▶ _LISTED ENTRIES_:
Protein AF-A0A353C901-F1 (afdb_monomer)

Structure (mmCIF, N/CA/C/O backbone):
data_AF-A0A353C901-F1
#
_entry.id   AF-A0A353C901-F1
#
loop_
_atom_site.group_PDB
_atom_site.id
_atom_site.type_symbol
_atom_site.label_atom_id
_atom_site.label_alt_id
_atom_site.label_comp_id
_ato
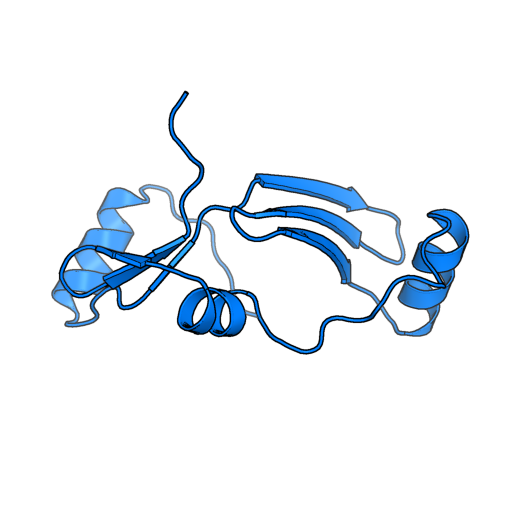m_site.label_asym_id
_atom_site.label_entity_id
_atom_site.label_seq_id
_atom_site.pdbx_PDB_ins_code
_atom_site.Cartn_x
_atom_site.Cartn_y
_atom_site.Cartn_z
_atom_site.occupancy
_atom_site.B_iso_or_equiv
_atom_site.auth_seq_id
_atom_site.auth_comp_id
_atom_site.auth_asym_id
_atom_site.auth_atom_id
_atom_site.pdbx_PDB_model_num
ATOM 1 N N . GLU A 1 1 ? -5.314 4.398 -11.594 1.00 80.94 1 GLU A N 1
ATOM 2 C CA . GLU A 1 1 ? -5.412 4.789 -10.179 1.00 80.94 1 GLU A CA 1
ATOM 3 C C . GLU A 1 1 ? -5.787 6.259 -10.139 1.00 80.94 1 GLU A C 1
ATOM 5 O O . GLU A 1 1 ? -5.332 6.983 -11.016 1.00 80.94 1 GLU A O 1
ATOM 10 N N . GLU A 1 2 ? -6.657 6.664 -9.215 1.00 92.94 2 GLU A N 1
ATOM 11 C CA . GLU A 1 2 ? -7.086 8.058 -9.053 1.00 92.94 2 GLU A CA 1
ATOM 12 C C . GLU A 1 2 ? -6.835 8.461 -7.599 1.00 92.94 2 GLU A C 1
ATOM 14 O O . GLU A 1 2 ? -7.476 7.932 -6.688 1.00 92.94 2 GLU A O 1
ATOM 19 N N . GLU A 1 3 ? -5.895 9.379 -7.386 1.00 94.25 3 GLU A N 1
ATOM 20 C CA . GLU A 1 3 ? -5.511 9.885 -6.067 1.00 94.25 3 GLU A CA 1
ATOM 21 C C . GLU A 1 3 ? -5.515 11.417 -6.068 1.00 94.25 3 GLU A C 1
ATOM 23 O O . GLU A 1 3 ? -5.267 12.059 -7.089 1.00 94.25 3 GLU A O 1
ATOM 28 N N . THR A 1 4 ? -5.793 12.019 -4.912 1.00 95.69 4 THR A N 1
ATOM 29 C CA . THR A 1 4 ? -5.717 13.471 -4.727 1.00 95.69 4 THR A CA 1
ATOM 30 C C . THR A 1 4 ? -5.228 13.802 -3.329 1.00 95.69 4 THR A C 1
ATOM 32 O O . THR A 1 4 ? -5.531 13.097 -2.363 1.00 95.69 4 THR A O 1
ATOM 35 N N . ASP A 1 5 ? -4.528 14.926 -3.215 1.00 97.44 5 ASP A N 1
ATOM 36 C CA . ASP A 1 5 ? -4.153 15.474 -1.922 1.00 97.44 5 ASP A CA 1
ATOM 37 C C . ASP A 1 5 ? -5.393 15.833 -1.094 1.00 97.44 5 ASP A C 1
ATOM 39 O O . ASP A 1 5 ? -6.401 16.332 -1.606 1.00 97.44 5 ASP A O 1
ATOM 43 N N . VAL A 1 6 ? -5.282 15.617 0.216 1.00 96.88 6 VAL A N 1
ATOM 44 C CA . VAL A 1 6 ? -6.267 16.018 1.223 1.00 96.88 6 VAL A CA 1
ATOM 45 C C . VAL A 1 6 ? -5.588 16.896 2.267 1.00 96.88 6 VA
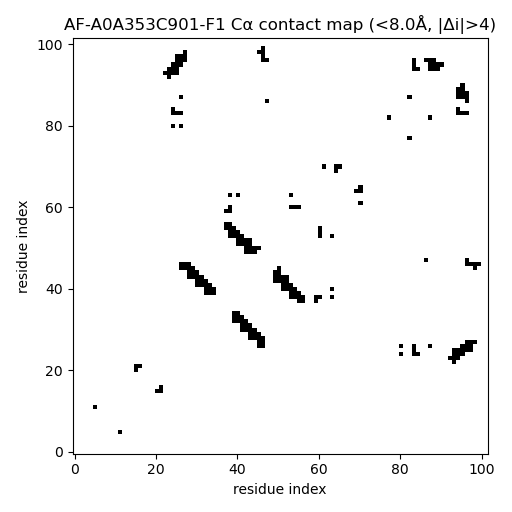L A C 1
ATOM 47 O O . VAL A 1 6 ? -4.588 16.515 2.869 1.00 96.88 6 VAL A O 1
ATOM 50 N N . SER A 1 7 ? -6.134 18.089 2.498 1.00 97.56 7 SER A N 1
ATOM 51 C CA . SER A 1 7 ? -5.539 19.064 3.423 1.00 97.56 7 SER A CA 1
ATOM 52 C C . SER A 1 7 ? -5.808 18.759 4.901 1.00 97.56 7 SER A C 1
ATOM 54 O O . SER A 1 7 ? -5.048 19.195 5.759 1.00 97.56 7 SER A O 1
ATOM 56 N N . ASP A 1 8 ? -6.893 18.039 5.205 1.00 97.94 8 ASP A N 1
ATOM 57 C CA . ASP A 1 8 ? -7.252 17.592 6.558 1.00 97.94 8 ASP A CA 1
ATOM 58 C C . ASP A 1 8 ? -7.683 16.111 6.519 1.00 97.94 8 ASP A C 1
ATOM 60 O O . ASP A 1 8 ? -8.832 15.801 6.176 1.00 97.94 8 ASP A O 1
ATOM 64 N N . PRO A 1 9 ? -6.775 15.183 6.883 1.00 96.31 9 PRO A N 1
ATOM 65 C CA . PRO A 1 9 ? -7.067 13.752 6.939 1.00 96.31 9 PRO A CA 1
ATOM 66 C C . PRO A 1 9 ? -8.218 13.393 7.890 1.00 96.31 9 PRO A C 1
ATOM 68 O O . PRO A 1 9 ? -8.997 12.482 7.614 1.00 96.31 9 PRO A O 1
ATOM 71 N N . ALA A 1 10 ? -8.370 14.122 9.000 1.00 97.12 10 ALA A N 1
ATOM 72 C CA . ALA A 1 10 ? -9.440 13.860 9.953 1.00 97.12 10 ALA A CA 1
ATOM 73 C C . ALA A 1 10 ? -10.799 14.308 9.393 1.00 97.12 10 ALA A C 1
ATOM 75 O O . ALA A 1 10 ? -11.813 13.656 9.644 1.00 97.12 10 ALA A O 1
ATOM 76 N N . ALA A 1 11 ? -10.844 15.409 8.634 1.00 97.88 11 ALA A N 1
ATOM 77 C CA . ALA A 1 11 ? -12.070 15.860 7.978 1.00 97.88 11 ALA A CA 1
ATOM 78 C C . ALA A 1 11 ? -12.544 14.889 6.897 1.00 97.88 11 ALA A C 1
ATOM 80 O O . ALA A 1 11 ? -13.718 14.519 6.914 1.00 97.88 11 ALA A O 1
ATOM 81 N N . ILE A 1 12 ? -11.656 14.436 6.002 1.00 97.25 12 ILE A N 1
ATOM 82 C CA . ILE A 1 12 ? -12.051 13.476 4.961 1.00 97.25 12 ILE A CA 1
ATOM 83 C C . ILE A 1 12 ? -12.519 12.151 5.572 1.00 97.25 12 ILE A C 1
ATOM 85 O O . ILE A 1 12 ? -13.526 11.603 5.129 1.00 97.25 12 ILE A O 1
ATOM 89 N N . GLN A 1 13 ? -11.881 11.688 6.654 1.00 96.19 13 GLN A N 1
ATOM 90 C CA . GLN A 1 13 ? -12.331 10.501 7.379 1.00 96.19 13 GLN A CA 1
ATOM 91 C C . GLN A 1 13 ? -13.757 10.673 7.920 1.00 96.19 13 GLN A C 1
ATOM 93 O O . GLN A 1 13 ? -14.588 9.791 7.723 1.00 96.19 13 GLN A O 1
ATOM 98 N N . ARG A 1 14 ? -14.076 11.811 8.555 1.00 97.75 14 ARG A N 1
ATOM 99 C CA . ARG A 1 14 ? -15.446 12.089 9.028 1.00 97.75 14 ARG A CA 1
ATOM 100 C C . ARG A 1 14 ? -16.453 12.125 7.880 1.00 97.75 14 ARG A C 1
ATOM 102 O O . ARG A 1 14 ? -17.514 11.535 8.010 1.00 97.75 14 ARG A O 1
ATOM 109 N N . ILE A 1 15 ? -16.119 12.770 6.760 1.00 97.62 15 ILE A N 1
ATOM 110 C CA . ILE A 1 15 ? -16.997 12.825 5.580 1.00 97.62 15 ILE A CA 1
ATOM 111 C C . ILE A 1 15 ? -17.313 11.412 5.075 1.00 97.62 15 ILE A C 1
ATOM 113 O O . ILE A 1 15 ? -18.474 11.099 4.838 1.00 97.62 15 ILE A O 1
ATOM 117 N N . ILE A 1 16 ? -16.303 10.547 4.952 1.00 96.81 16 ILE A N 1
ATOM 118 C CA . ILE A 1 16 ? -16.482 9.152 4.520 1.00 96.81 16 ILE A CA 1
ATOM 119 C C . ILE A 1 16 ? -17.417 8.395 5.478 1.00 96.81 16 ILE A C 1
ATOM 121 O O . ILE A 1 16 ? -18.320 7.697 5.014 1.00 96.81 16 ILE A O 1
ATOM 125 N N . LEU A 1 17 ? -17.255 8.581 6.793 1.00 96.94 17 LEU A N 1
ATOM 126 C CA . LEU A 1 17 ? -18.120 7.966 7.808 1.00 96.94 17 LEU A CA 1
ATOM 127 C C . LEU A 1 17 ? -19.579 8.442 7.705 1.00 96.94 17 LEU A C 1
ATOM 129 O O . LEU A 1 17 ? -20.492 7.618 7.754 1.00 96.94 17 LEU A O 1
ATOM 133 N N . GLU A 1 18 ? -19.806 9.744 7.512 1.00 98.25 18 GLU A N 1
ATOM 134 C CA . GLU A 1 18 ? -21.147 10.337 7.353 1.00 98.25 18 GLU A CA 1
ATOM 135 C C . GLU A 1 18 ? -21.843 9.899 6.054 1.00 98.25 18 GLU A C 1
ATOM 137 O O . GLU A 1 18 ? -23.070 9.855 5.981 1.00 98.25 18 GLU A O 1
ATOM 142 N N . LEU A 1 19 ? -21.078 9.508 5.030 1.00 98.31 19 LEU A 
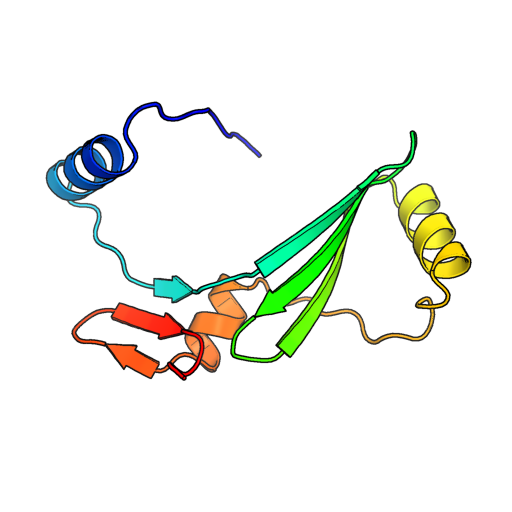N 1
ATOM 143 C CA . LEU A 1 19 ? -21.614 8.880 3.817 1.00 98.31 19 LEU A CA 1
ATOM 144 C C . LEU A 1 19 ? -22.034 7.412 4.031 1.00 98.31 19 LEU A C 1
ATOM 146 O O . LEU A 1 19 ? -22.492 6.763 3.092 1.00 98.31 19 LEU A O 1
ATOM 150 N N . GLY A 1 20 ? -21.892 6.879 5.249 1.00 97.75 20 GLY A N 1
ATOM 151 C CA . GLY A 1 20 ? -22.265 5.511 5.607 1.00 97.75 20 GLY A CA 1
ATOM 152 C C . GLY A 1 20 ? -21.191 4.467 5.298 1.00 97.75 20 GLY A C 1
ATOM 153 O O . GLY A 1 20 ? -21.437 3.275 5.474 1.00 97.75 20 GLY A O 1
ATOM 154 N N . LEU A 1 21 ? -19.998 4.884 4.864 1.00 97.38 21 LEU A N 1
ATOM 155 C CA . LEU A 1 21 ? -18.861 3.987 4.668 1.00 97.38 21 LEU A CA 1
ATOM 156 C C . LEU A 1 21 ? -18.125 3.806 5.992 1.00 97.38 21 LEU A C 1
ATOM 158 O O . LEU A 1 21 ? -17.854 4.774 6.693 1.00 97.38 21 LEU A O 1
ATOM 162 N N . GLN A 1 22 ? -17.774 2.571 6.330 1.00 95.25 22 GLN A N 1
ATOM 163 C CA . GLN A 1 22 ? -17.073 2.247 7.570 1.00 95.25 22 GLN A CA 1
ATOM 164 C C . GLN A 1 22 ? -15.730 1.583 7.250 1.00 95.25 22 GLN A C 1
ATOM 166 O O . GLN A 1 22 ? -15.632 0.849 6.260 1.00 95.25 22 GLN A O 1
ATOM 171 N N . PRO A 1 23 ? -14.682 1.814 8.059 1.00 95.00 23 PRO A N 1
ATOM 172 C CA . PRO A 1 23 ? -13.455 1.047 7.934 1.00 95.00 23 PRO A CA 1
ATOM 173 C C . PRO A 1 23 ? -13.758 -0.424 8.228 1.00 95.00 23 PRO A C 1
ATOM 175 O O . PRO A 1 23 ? -14.328 -0.748 9.261 1.00 95.00 23 PRO A O 1
ATOM 178 N N . VAL A 1 24 ? -13.356 -1.312 7.324 1.00 96.38 24 VAL A N 1
ATOM 179 C CA . VAL A 1 24 ? -13.438 -2.772 7.531 1.00 96.38 24 VAL A CA 1
ATOM 180 C C . VAL A 1 24 ? -12.061 -3.391 7.754 1.00 96.38 24 VAL A C 1
ATOM 182 O O . VAL A 1 24 ? -11.934 -4.487 8.297 1.00 96.38 24 VAL A O 1
ATOM 185 N N . LEU A 1 25 ? -11.014 -2.674 7.344 1.00 97.06 25 LEU A N 1
ATOM 186 C CA . LEU A 1 25 ? -9.644 -3.144 7.374 1.00 97.06 25 LEU A CA 1
ATOM 187 C C . LEU A 1 25 ? -8.679 -1.967 7.538 1.00 97.06 25 LEU A C 1
ATOM 189 O O . LEU A 1 25 ? -8.854 -0.925 6.905 1.00 97.06 25 LEU A O 1
ATOM 193 N N . VAL A 1 26 ? -7.659 -2.137 8.378 1.00 96.94 26 VAL A N 1
ATOM 194 C CA . VAL A 1 26 ? -6.595 -1.148 8.609 1.00 96.94 26 VAL A CA 1
ATOM 195 C C . VAL A 1 26 ? -5.245 -1.854 8.579 1.00 96.94 26 VAL A C 1
ATOM 197 O O . VAL A 1 26 ? -5.065 -2.871 9.237 1.00 96.94 26 VAL A O 1
ATOM 200 N N . TYR A 1 27 ? -4.269 -1.311 7.858 1.00 97.25 27 TYR A N 1
ATOM 201 C CA . TYR A 1 27 ? -2.890 -1.786 7.941 1.00 97.25 27 TYR A CA 1
ATOM 202 C C . TYR A 1 27 ? -1.911 -0.622 7.981 1.00 97.25 27 TYR A C 1
ATOM 204 O O . TYR A 1 27 ? -2.100 0.401 7.322 1.00 97.25 27 TYR A O 1
ATOM 212 N N . GLU A 1 28 ? -0.858 -0.784 8.771 1.00 97.38 28 GLU A N 
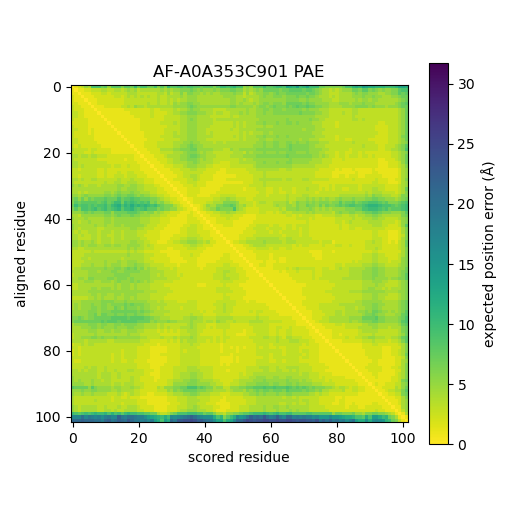1
ATOM 213 C CA . GLU A 1 28 ? 0.274 0.131 8.798 1.00 97.38 28 GLU A CA 1
ATOM 214 C C . GLU A 1 28 ? 1.314 -0.301 7.761 1.00 97.38 28 GLU A C 1
ATOM 216 O O . GLU A 1 28 ? 1.566 -1.489 7.564 1.00 97.38 28 GLU A O 1
ATOM 221 N N . LYS A 1 29 ? 1.936 0.673 7.092 1.00 96.12 29 LYS A N 1
ATOM 222 C CA . LYS A 1 29 ? 3.079 0.440 6.207 1.00 96.12 29 LYS A CA 1
ATOM 223 C C . LYS A 1 29 ? 4.108 1.545 6.378 1.00 96.12 29 LYS A C 1
ATOM 225 O O . LYS A 1 29 ? 3.752 2.719 6.484 1.00 96.12 29 LYS A O 1
ATOM 230 N N . ARG A 1 30 ? 5.387 1.180 6.385 1.00 96.94 30 ARG A N 1
ATOM 231 C CA . ARG A 1 30 ? 6.510 2.120 6.285 1.00 96.94 30 ARG A CA 1
ATOM 232 C C . ARG A 1 30 ? 7.099 1.958 4.892 1.00 96.94 30 ARG A C 1
ATOM 234 O O . ARG A 1 30 ? 7.454 0.847 4.518 1.00 96.94 30 ARG A O 1
ATOM 241 N N . ARG A 1 31 ? 7.151 3.047 4.124 1.00 97.19 31 ARG A N 1
ATOM 242 C CA . ARG A 1 31 ? 7.578 3.039 2.719 1.00 97.19 31 ARG A CA 1
ATOM 243 C C . ARG A 1 31 ? 8.844 3.859 2.532 1.00 97.19 31 ARG A C 1
ATOM 245 O O . ARG A 1 31 ? 8.907 5.001 2.993 1.00 97.19 3
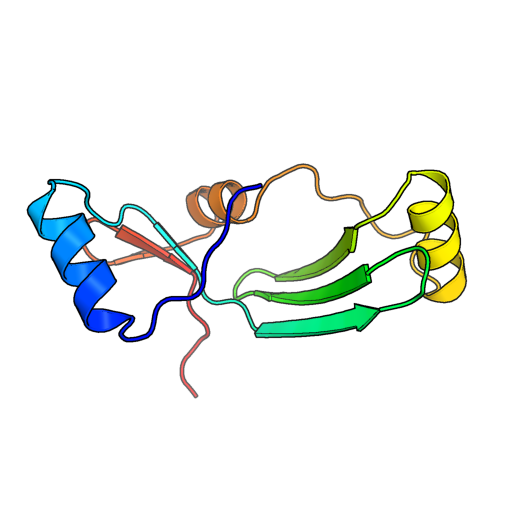1 ARG A O 1
ATOM 252 N N . LYS A 1 32 ? 9.784 3.327 1.754 1.00 96.88 32 LYS A N 1
ATOM 253 C CA . LYS A 1 32 ? 10.862 4.095 1.131 1.00 96.88 32 LYS A CA 1
ATOM 254 C C . LYS A 1 32 ? 10.831 3.873 -0.375 1.00 96.88 32 LYS A C 1
ATOM 256 O O . LYS A 1 32 ? 10.856 2.738 -0.822 1.00 96.88 32 LYS A O 1
ATOM 261 N N . THR A 1 33 ? 10.781 4.956 -1.145 1.00 95.44 33 THR A N 1
ATOM 262 C CA . THR A 1 33 ? 10.679 4.891 -2.609 1.00 95.44 33 THR A CA 1
ATOM 263 C C . THR A 1 33 ? 11.930 5.464 -3.259 1.00 95.44 33 THR A C 1
ATOM 265 O O . THR A 1 33 ? 12.369 6.564 -2.916 1.00 95.44 33 THR A O 1
ATOM 268 N N . TRP A 1 34 ? 12.465 4.740 -4.235 1.00 92.94 34 TRP A N 1
ATOM 269 C CA . TRP A 1 34 ? 13.501 5.180 -5.161 1.00 92.94 34 TRP A CA 1
ATOM 270 C C . TRP A 1 34 ? 12.897 5.283 -6.558 1.00 92.94 34 TRP A C 1
ATOM 272 O O . TRP A 1 34 ? 12.058 4.474 -6.945 1.00 92.94 34 TRP A O 1
ATOM 282 N N . ARG A 1 35 ? 13.309 6.293 -7.322 1.00 92.25 35 ARG A N 1
ATOM 283 C CA . ARG A 1 35 ? 12.790 6.535 -8.671 1.00 92.25 35 ARG A CA 1
ATOM 284 C C . ARG A 1 35 ? 13.938 6.625 -9.661 1.00 92.25 35 ARG A C 1
ATOM 286 O O . ARG A 1 35 ? 14.914 7.332 -9.414 1.00 92.25 35 ARG A O 1
ATOM 293 N N . THR A 1 36 ? 13.786 5.941 -10.783 1.00 85.75 36 THR A N 1
ATOM 294 C CA . THR A 1 36 ? 14.551 6.158 -12.011 1.00 85.75 36 THR A CA 1
ATOM 295 C C . THR A 1 36 ? 13.625 6.816 -13.046 1.00 85.75 36 THR A C 1
ATOM 297 O O . THR A 1 36 ? 12.427 6.959 -12.794 1.00 85.75 36 THR A O 1
ATOM 300 N N . PRO A 1 37 ? 14.130 7.241 -14.217 1.00 88.81 37 PRO A N 1
ATOM 301 C CA . PRO A 1 37 ? 13.261 7.733 -15.286 1.00 88.81 37 PRO A CA 1
ATOM 302 C C . PRO A 1 37 ? 12.260 6.694 -15.819 1.00 88.81 37 PRO A C 1
ATOM 304 O O . PRO A 1 37 ? 11.247 7.088 -16.388 1.00 88.81 37 PRO A O 1
ATOM 307 N N . ALA A 1 38 ? 12.550 5.397 -15.669 1.00 89.62 38 ALA A N 1
ATOM 308 C CA . ALA A 1 38 ? 11.775 4.309 -16.271 1.00 89.62 38 ALA A CA 1
ATOM 309 C C . ALA A 1 38 ? 10.914 3.523 -15.265 1.00 89.62 38 ALA A C 1
ATOM 311 O O . ALA A 1 38 ? 9.915 2.931 -15.667 1.00 89.62 38 ALA A O 1
ATOM 312 N N . ALA A 1 39 ? 11.277 3.521 -13.978 1.00 94.69 39 ALA A N 1
ATOM 313 C CA . ALA A 1 39 ? 10.569 2.775 -12.941 1.00 94.69 39 ALA A CA 1
ATOM 314 C C . ALA A 1 39 ? 10.648 3.456 -11.566 1.00 94.69 39 ALA A C 1
ATOM 316 O O . ALA A 1 39 ? 11.552 4.249 -11.278 1.00 94.69 39 ALA A O 1
ATOM 317 N N . ALA A 1 40 ? 9.722 3.098 -10.682 1.00 95.00 40 ALA A N 1
ATOM 318 C CA . ALA A 1 40 ? 9.789 3.392 -9.259 1.00 95.00 40 ALA A CA 1
ATOM 319 C C . ALA A 1 40 ? 9.852 2.082 -8.475 1.00 95.00 40 ALA A C 1
ATOM 321 O O . ALA A 1 40 ? 9.020 1.211 -8.680 1.00 95.00 40 ALA A O 1
ATOM 322 N N . ALA A 1 41 ? 10.819 1.957 -7.571 1.00 95.06 41 ALA A N 1
ATOM 323 C CA . ALA A 1 41 ? 10.910 0.839 -6.642 1.00 95.06 41 ALA A CA 1
ATOM 324 C C . ALA A 1 41 ? 10.579 1.337 -5.234 1.00 95.06 41 ALA A C 1
ATOM 326 O O . ALA A 1 41 ? 11.128 2.348 -4.790 1.00 95.06 41 ALA A O 1
ATOM 327 N N . SER A 1 42 ? 9.696 0.646 -4.524 1.00 96.50 42 SER A N 1
ATOM 328 C CA . SER A 1 42 ? 9.299 0.967 -3.157 1.00 96.50 42 SER A CA 1
ATOM 329 C C . SER A 1 42 ? 9.552 -0.221 -2.243 1.00 96.50 42 SER A C 1
ATOM 331 O O . SER A 1 42 ? 8.961 -1.276 -2.428 1.00 96.50 42 SER A O 1
ATOM 333 N N . ASP A 1 43 ? 10.402 -0.028 -1.239 1.00 95.88 43 ASP A N 1
ATOM 334 C CA . ASP A 1 43 ? 10.570 -0.957 -0.124 1.00 95.88 43 ASP A CA 1
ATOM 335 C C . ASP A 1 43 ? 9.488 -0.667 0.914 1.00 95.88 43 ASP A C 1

▶ _WHAT YOU ARE ASKED TO DO_: Look back at the data above. Transcribe exactly the lines starting at the line that contains "ATOM 150 N N" and ending at the line that contains "ATOM 153 O O".

▶ _ANSWER BELOW_:
ATOM 150 N N . GLY A 1 20 ? -21.892 6.879 5.249 1.00 97.75 20 GLY A N 1
ATOM 151 C CA . GLY A 1 20 ? -22.265 5.511 5.607 1.00 97.75 20 GLY A CA 1
ATOM 152 C C . GLY A 1 20 ? -21.191 4.467 5.298 1.00 97.75 20 GLY A C 1
ATOM 153 O O . GLY A 1 20 ? -21.437 3.275 5.474 1.00 97.75 20 GLY A O 1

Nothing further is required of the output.